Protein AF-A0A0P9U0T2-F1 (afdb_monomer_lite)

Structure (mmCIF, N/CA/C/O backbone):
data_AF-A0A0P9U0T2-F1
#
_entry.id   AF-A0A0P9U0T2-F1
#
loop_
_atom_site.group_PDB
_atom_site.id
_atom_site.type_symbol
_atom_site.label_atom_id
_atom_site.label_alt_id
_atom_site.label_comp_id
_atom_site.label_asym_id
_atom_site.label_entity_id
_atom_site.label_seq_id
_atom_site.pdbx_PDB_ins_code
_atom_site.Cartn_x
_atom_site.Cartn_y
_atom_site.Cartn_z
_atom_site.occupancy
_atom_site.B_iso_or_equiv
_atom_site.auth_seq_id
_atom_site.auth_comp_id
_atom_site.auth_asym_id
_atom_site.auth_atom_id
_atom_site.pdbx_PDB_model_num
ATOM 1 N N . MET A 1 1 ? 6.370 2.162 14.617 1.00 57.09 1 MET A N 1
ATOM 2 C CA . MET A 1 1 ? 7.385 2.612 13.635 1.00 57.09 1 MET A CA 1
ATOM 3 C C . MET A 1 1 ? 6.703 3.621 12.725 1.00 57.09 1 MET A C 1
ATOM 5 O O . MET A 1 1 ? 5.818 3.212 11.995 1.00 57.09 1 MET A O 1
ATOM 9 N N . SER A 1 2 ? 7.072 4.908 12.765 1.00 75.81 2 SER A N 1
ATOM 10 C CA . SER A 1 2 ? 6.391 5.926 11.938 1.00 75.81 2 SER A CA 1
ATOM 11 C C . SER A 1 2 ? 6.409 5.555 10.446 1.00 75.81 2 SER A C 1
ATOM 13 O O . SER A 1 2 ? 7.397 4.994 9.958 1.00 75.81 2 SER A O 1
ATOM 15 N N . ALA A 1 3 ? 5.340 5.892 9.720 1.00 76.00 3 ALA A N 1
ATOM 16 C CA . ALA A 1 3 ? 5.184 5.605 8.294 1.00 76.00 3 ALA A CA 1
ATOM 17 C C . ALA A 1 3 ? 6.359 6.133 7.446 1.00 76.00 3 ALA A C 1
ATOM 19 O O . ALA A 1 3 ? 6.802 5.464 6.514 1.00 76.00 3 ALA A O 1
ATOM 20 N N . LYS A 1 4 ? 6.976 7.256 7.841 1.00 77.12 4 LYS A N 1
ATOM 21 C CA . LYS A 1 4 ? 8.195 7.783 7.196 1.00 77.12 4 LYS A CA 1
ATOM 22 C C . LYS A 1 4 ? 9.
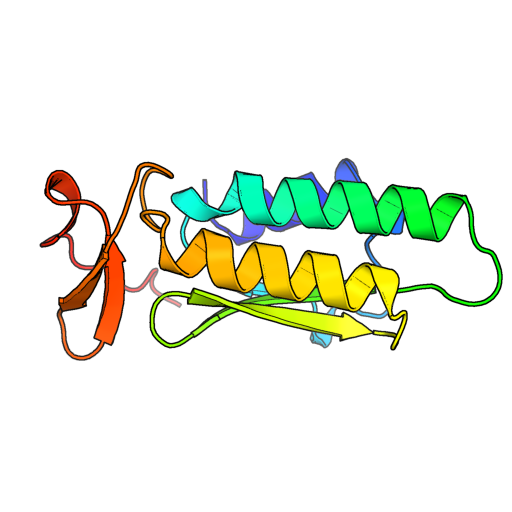381 6.814 7.295 1.00 77.12 4 LYS A C 1
ATOM 24 O O . LYS A 1 4 ? 10.090 6.595 6.315 1.00 77.12 4 LYS A O 1
ATOM 29 N N . ASN A 1 5 ? 9.577 6.193 8.461 1.00 82.56 5 ASN A N 1
ATOM 30 C CA . ASN A 1 5 ? 10.635 5.197 8.654 1.00 82.56 5 ASN A CA 1
ATOM 31 C C . ASN A 1 5 ? 10.347 3.927 7.848 1.00 82.56 5 ASN A C 1
ATOM 33 O O . ASN A 1 5 ? 11.269 3.333 7.294 1.00 82.56 5 ASN A O 1
ATOM 37 N N . HIS A 1 6 ? 9.076 3.530 7.753 1.00 88.94 6 HIS A N 1
ATOM 38 C CA . HIS A 1 6 ? 8.690 2.358 6.979 1.00 88.94 6 HIS A CA 1
ATOM 39 C C . HIS A 1 6 ? 8.866 2.575 5.466 1.00 88.94 6 HIS A C 1
ATOM 41 O O . HIS A 1 6 ? 9.402 1.700 4.792 1.00 88.94 6 HIS A O 1
ATOM 47 N N . MET A 1 7 ? 8.537 3.763 4.939 1.00 91.00 7 MET A N 1
ATOM 48 C CA . MET A 1 7 ? 8.795 4.109 3.533 1.00 91.00 7 MET A CA 1
ATOM 49 C C . MET A 1 7 ? 10.272 3.925 3.164 1.00 91.00 7 MET A C 1
ATOM 51 O O . MET A 1 7 ? 10.590 3.303 2.153 1.00 91.00 7 MET A O 1
ATOM 55 N N . ARG A 1 8 ? 11.188 4.391 4.020 1.00 90.25 8 ARG A N 1
ATOM 56 C CA . ARG A 1 8 ? 12.627 4.224 3.790 1.00 90.25 8 ARG A CA 1
ATOM 57 C C . ARG A 1 8 ? 13.047 2.751 3.738 1.00 90.25 8 ARG A C 1
ATOM 59 O O . ARG A 1 8 ? 13.813 2.374 2.855 1.00 90.25 8 ARG A O 1
ATOM 66 N N . LEU A 1 9 ? 12.520 1.911 4.634 1.00 92.81 9 LEU A N 1
ATOM 67 C CA . LEU A 1 9 ? 12.784 0.466 4.610 1.00 92.81 9 LEU A CA 1
ATOM 68 C C . LEU A 1 9 ? 12.305 -0.178 3.304 1.00 92.81 9 LEU A C 1
ATOM 70 O O . LEU A 1 9 ? 13.002 -1.023 2.743 1.00 92.81 9 LEU A O 1
ATOM 74 N N . LEU A 1 10 ? 11.142 0.237 2.794 1.00 94.75 10 LEU A N 1
ATOM 75 C CA . LEU A 1 10 ? 10.626 -0.249 1.515 1.00 94.75 10 LEU A CA 1
ATOM 76 C C . LEU A 1 10 ? 11.534 0.158 0.350 1.00 94.75 10 LEU A C 1
ATOM 78 O O . LEU A 1 10 ? 11.823 -0.683 -0.500 1.00 94.75 10 LEU A O 1
ATOM 82 N N . GLN A 1 11 ? 12.024 1.401 0.323 1.00 93.38 11 GLN A N 1
ATOM 83 C CA . GLN A 1 11 ? 12.960 1.869 -0.707 1.00 93.38 11 GLN A CA 1
ATOM 84 C C . GLN A 1 11 ? 14.282 1.092 -0.690 1.00 93.38 11 GLN A C 1
ATOM 86 O O . GLN A 1 11 ? 14.805 0.750 -1.749 1.00 93.38 11 GLN A O 1
ATOM 91 N N . GLU A 1 12 ? 14.812 0.793 0.499 1.00 94.38 12 GLU A N 1
ATOM 92 C CA . GLU A 1 12 ? 16.043 0.013 0.662 1.00 94.38 12 GLU A CA 1
ATOM 93 C C . GLU A 1 12 ? 15.846 -1.453 0.239 1.
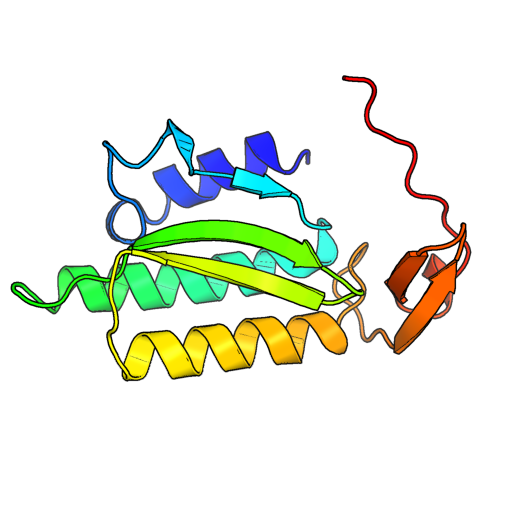00 94.38 12 GLU A C 1
ATOM 95 O O . GLU A 1 12 ? 16.714 -2.031 -0.417 1.00 94.38 12 GLU A O 1
ATOM 100 N N . LYS A 1 13 ? 14.695 -2.055 0.570 1.00 96.69 13 LYS A N 1
ATOM 101 C CA . LYS A 1 13 ? 14.398 -3.466 0.279 1.00 96.69 13 LYS A CA 1
ATOM 102 C C . LYS A 1 13 ? 13.964 -3.712 -1.170 1.00 96.69 13 LYS A C 1
ATOM 104 O O . LYS A 1 13 ? 14.320 -4.741 -1.742 1.00 96.69 13 LYS A O 1
ATOM 109 N N . TYR A 1 14 ? 13.222 -2.781 -1.767 1.00 96.88 14 TYR A N 1
ATOM 110 C CA . TYR A 1 14 ? 12.610 -2.918 -3.093 1.00 96.88 14 TYR A CA 1
ATOM 111 C C . TYR A 1 14 ? 12.890 -1.703 -3.990 1.00 96.88 14 TYR A C 1
ATOM 113 O O . TYR A 1 14 ? 11.951 -1.084 -4.494 1.00 96.88 14 TYR A O 1
ATOM 121 N N . PRO A 1 15 ? 14.159 -1.345 -4.257 1.00 95.31 15 PRO A N 1
ATOM 122 C CA . PRO A 1 15 ? 14.492 -0.115 -4.976 1.00 95.31 15 PRO A CA 1
ATOM 123 C C . PRO A 1 15 ? 13.863 -0.038 -6.375 1.00 95.31 15 PRO A C 1
ATOM 125 O O . PRO A 1 15 ? 13.560 1.052 -6.848 1.00 95.31 15 PRO A O 1
ATOM 128 N N . ALA A 1 16 ? 13.602 -1.176 -7.031 1.00 95.75 16 ALA A N 1
ATOM 129 C CA . ALA A 1 16 ? 12.966 -1.204 -8.349 1.00 95.75 16 ALA A CA 1
ATOM 130 C C . ALA A 1 16 ? 11.460 -0.874 -8.327 1.00 95.75 16 ALA A C 1
ATOM 132 O O . ALA A 1 16 ? 10.900 -0.599 -9.386 1.00 95.75 16 ALA A O 1
ATOM 133 N N . ALA A 1 17 ? 10.801 -0.865 -7.163 1.00 96.12 17 ALA A N 1
ATOM 134 C CA . ALA A 1 17 ? 9.421 -0.392 -7.016 1.00 96.12 17 ALA A CA 1
ATOM 135 C C . ALA A 1 17 ? 9.315 1.142 -6.974 1.00 96.12 17 ALA A C 1
ATOM 137 O O . ALA A 1 17 ? 8.216 1.683 -7.094 1.00 96.12 17 ALA A O 1
ATOM 138 N N . PHE A 1 18 ? 10.443 1.845 -6.840 1.00 94.50 18 PHE A N 1
ATOM 139 C CA . PHE A 1 18 ? 10.507 3.293 -6.679 1.00 94.50 18 PHE A CA 1
ATOM 140 C C . PHE A 1 18 ? 11.322 3.937 -7.798 1.00 94.50 18 PHE A C 1
ATOM 142 O O . PHE A 1 18 ? 12.199 3.322 -8.404 1.00 94.50 18 PHE A O 1
ATOM 149 N N . ARG A 1 19 ? 11.037 5.210 -8.066 1.00 88.88 19 ARG A N 1
ATOM 150 C CA . ARG A 1 19 ? 11.786 6.024 -9.025 1.00 88.88 19 ARG A CA 1
ATOM 151 C C . ARG A 1 19 ? 12.461 7.166 -8.271 1.00 88.88 19 ARG A C 1
ATOM 153 O O . ARG A 1 19 ? 11.805 7.848 -7.492 1.00 88.88 19 ARG A O 1
ATOM 160 N N . ALA A 1 20 ? 13.756 7.373 -8.500 1.00 77.19 20 ALA A N 1
ATOM 161 C CA . ALA A 1 20 ? 14.555 8.338 -7.736 1.00 77.19 20 ALA A CA 1
ATOM 162 C C . ALA A 1 20 ? 14.111 9.807 -7.906 1.00 77.19 20 ALA A C 1
ATOM 164 O O . ALA A 1 20 ? 14.347 10.629 -7.037 1.00 77.19 20 ALA A O 1
ATOM 165 N N . ASP A 1 21 ? 13.449 10.149 -9.010 1.00 78.12 21 ASP A N 1
ATOM 166 C CA . ASP A 1 21 ? 12.924 11.490 -9.312 1.00 78.12 21 ASP A CA 1
ATOM 167 C C . ASP A 1 21 ? 11.449 11.679 -8.884 1.00 78.12 21 ASP A C 1
ATOM 169 O O . ASP A 1 21 ? 10.845 12.708 -9.185 1.00 78.12 21 ASP A O 1
ATOM 173 N N . ALA A 1 22 ? 10.838 10.690 -8.220 1.00 73.94 22 ALA A N 1
ATOM 174 C CA . ALA A 1 22 ? 9.449 10.750 -7.755 1.00 73.94 22 ALA A CA 1
ATOM 175 C C . ALA A 1 22 ? 9.294 11.345 -6.341 1.00 73.94 22 ALA A C 1
ATOM 177 O O . ALA A 1 22 ? 8.171 11.436 -5.848 1.00 73.94 22 ALA A O 1
ATOM 178 N N . GLU A 1 23 ? 10.391 11.773 -5.705 1.00 66.00 23 GLU A N 1
ATOM 179 C CA . GLU A 1 23 ? 10.426 12.240 -4.309 1.00 66.00 23 GLU A CA 1
ATOM 180 C C . GLU A 1 23 ? 9.353 13.273 -3.916 1.00 66.00 23 GLU A C 1
ATOM 182 O O . GLU A 1 23 ? 8.803 13.124 -2.828 1.00 66.00 23 GLU A O 1
ATOM 187 N N . PRO A 1 24 ? 8.952 14.257 -4.751 1.00 68.81 24 PRO A N 1
ATOM 188 C CA . PRO A 1 24 ? 7.914 15.215 -4.354 1.00 68.81 24 PRO A CA 1
ATOM 189 C C . PRO A 1 24 ? 6.529 14.590 -4.135 1.00 68.81 24 PRO A C 1
ATOM 191 O O . PRO A 1 24 ? 5.672 15.209 -3.513 1.00 68.81 24 PRO A O 1
ATOM 194 N N . MET A 1 25 ? 6.283 13.402 -4.693 1.00 73.06 25 MET A N 1
ATOM 195 C CA . MET A 1 25 ? 5.020 12.671 -4.569 1.00 73.06 25 MET A CA 1
ATOM 196 C C . MET A 1 25 ? 5.154 11.401 -3.728 1.00 73.06 25 MET A C 1
ATOM 198 O O . MET A 1 25 ? 4.144 10.727 -3.533 1.00 73.06 25 MET A O 1
ATOM 202 N N . LEU A 1 26 ? 6.371 11.069 -3.273 1.00 85.62 26 LEU A N 1
ATOM 203 C CA . LEU A 1 26 ? 6.654 9.820 -2.584 1.00 85.62 26 LEU A CA 1
ATOM 204 C C . LEU A 1 26 ? 6.231 9.884 -1.115 1.00 85.62 26 LEU A C 1
ATOM 206 O O . LEU A 1 26 ? 6.954 10.422 -0.281 1.00 85.62 26 LEU A O 1
ATOM 210 N N . GLU A 1 27 ? 5.074 9.310 -0.794 1.00 88.69 27 GLU A N 1
ATOM 211 C CA . GLU A 1 27 ? 4.488 9.422 0.545 1.00 88.69 27 GLU A CA 1
ATOM 212 C C . GLU A 1 27 ? 3.829 8.119 1.016 1.00 88.69 27 GLU A C 1
ATOM 214 O O . GLU A 1 27 ? 3.048 7.496 0.292 1.00 88.69 27 GLU A O 1
ATOM 219 N N . LEU A 1 28 ? 4.127 7.733 2.261 1.00 92.62 28 LEU A N 1
ATOM 220 C CA . LEU A 1 28 ? 3.401 6.706 3.006 1.00 92.62 28 LEU A CA 1
ATOM 221 C C . LEU A 1 28 ? 2.700 7.398 4.172 1.00 92.62 28 LEU A C 1
ATOM 223 O O . LEU A 1 28 ? 3.360 7.813 5.123 1.00 92.62 28 LEU A O 1
ATOM 227 N N . ASP A 1 29 ? 1.379 7.501 4.100 1.00 93.12 29 ASP A N 1
ATOM 228 C CA . ASP A 1 29 ? 0.545 8.007 5.195 1.00 93.12 29 ASP A CA 1
ATOM 229 C C . ASP A 1 29 ? -0.616 7.048 5.437 1.00 93.12 29 ASP A C 1
ATOM 231 O O . ASP A 1 29 ? -1.775 7.278 5.081 1.00 93.12 29 ASP A O 1
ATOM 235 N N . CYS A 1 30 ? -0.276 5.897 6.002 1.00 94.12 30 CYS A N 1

> [PROBLEM TO WORK ON]: Please give back exactly the lines of this listing beginning at the line with "ATOM 49 C C" and ending with the line with "ATOM 86 O O", both included, and nothing else.

> [ANSWER SPACE]:
ATOM 49 C C . MET A 1 7 ? 10.272 3.925 3.164 1.00 91.00 7 MET A C 1
ATOM 51 O O . MET A 1 7 ? 10.590 3.303 2.153 1.00 91.00 7 MET A O 1
ATOM 55 N N . ARG A 1 8 ? 11.188 4.391 4.020 1.00 90.25 8 ARG A N 1
ATOM 56 C CA . ARG A 1 8 ? 12.627 4.224 3.790 1.00 90.25 8 ARG A CA 1
ATOM 57 C C . ARG A 1 8 ? 13.047 2.751 3.738 1.00 90.25 8 ARG A C 1
ATOM 59 O O . ARG A 1 8 ? 13.813 2.374 2.855 1.00 90.25 8 ARG A O 1
ATOM 66 N N . LEU A 1 9 ? 12.520 1.911 4.634 1.00 92.81 9 LEU A N 1
ATOM 67 C CA . LEU A 1 9 ? 12.784 0.466 4.610 1.00 92.81 9 LEU A CA 1
ATOM 68 C C . LEU A 1 9 ? 12.305 -0.178 3.304 1.00 92.81 9 LEU A C 1
ATOM 70 O O . LEU A 1 9 ? 13.002 -1.023 2.743 1.00 92.81 9 LEU A O 1
ATOM 74 N N . LEU A 1 10 ? 11.142 0.237 2.794 1.00 94.75 10 LEU A N 1
ATOM 75 C CA . LEU A 1 10 ? 10.626 -0.249 1.515 1.00 94.75 10 LEU A CA 1
ATOM 76 C C . LEU A 1 10 ? 11.534 0.158 0.350 1.00 94.75 10 LEU A C 1
ATOM 78 O O . LEU A 1 10 ? 11.823 -0.683 -0.500 1.00 94.75 10 LEU A O 1
ATOM 82 N N . GLN A 1 11 ? 12.024 1.401 0.323 1.00 93.38 11 GLN A N 1
ATOM 83 C CA . GLN A 1 11 ? 12.960 1.869 -0.707 1.00 93.38 11 GLN A CA 1
ATOM 84 C C . GLN A 1 11 ? 14.282 1.092 -0.690 1.00 93.38 11 GLN A C 1
ATOM 86 O O . GLN A 1 11 ? 14.805 0.750 -1.749 1.00 93.38 11 GLN A O 1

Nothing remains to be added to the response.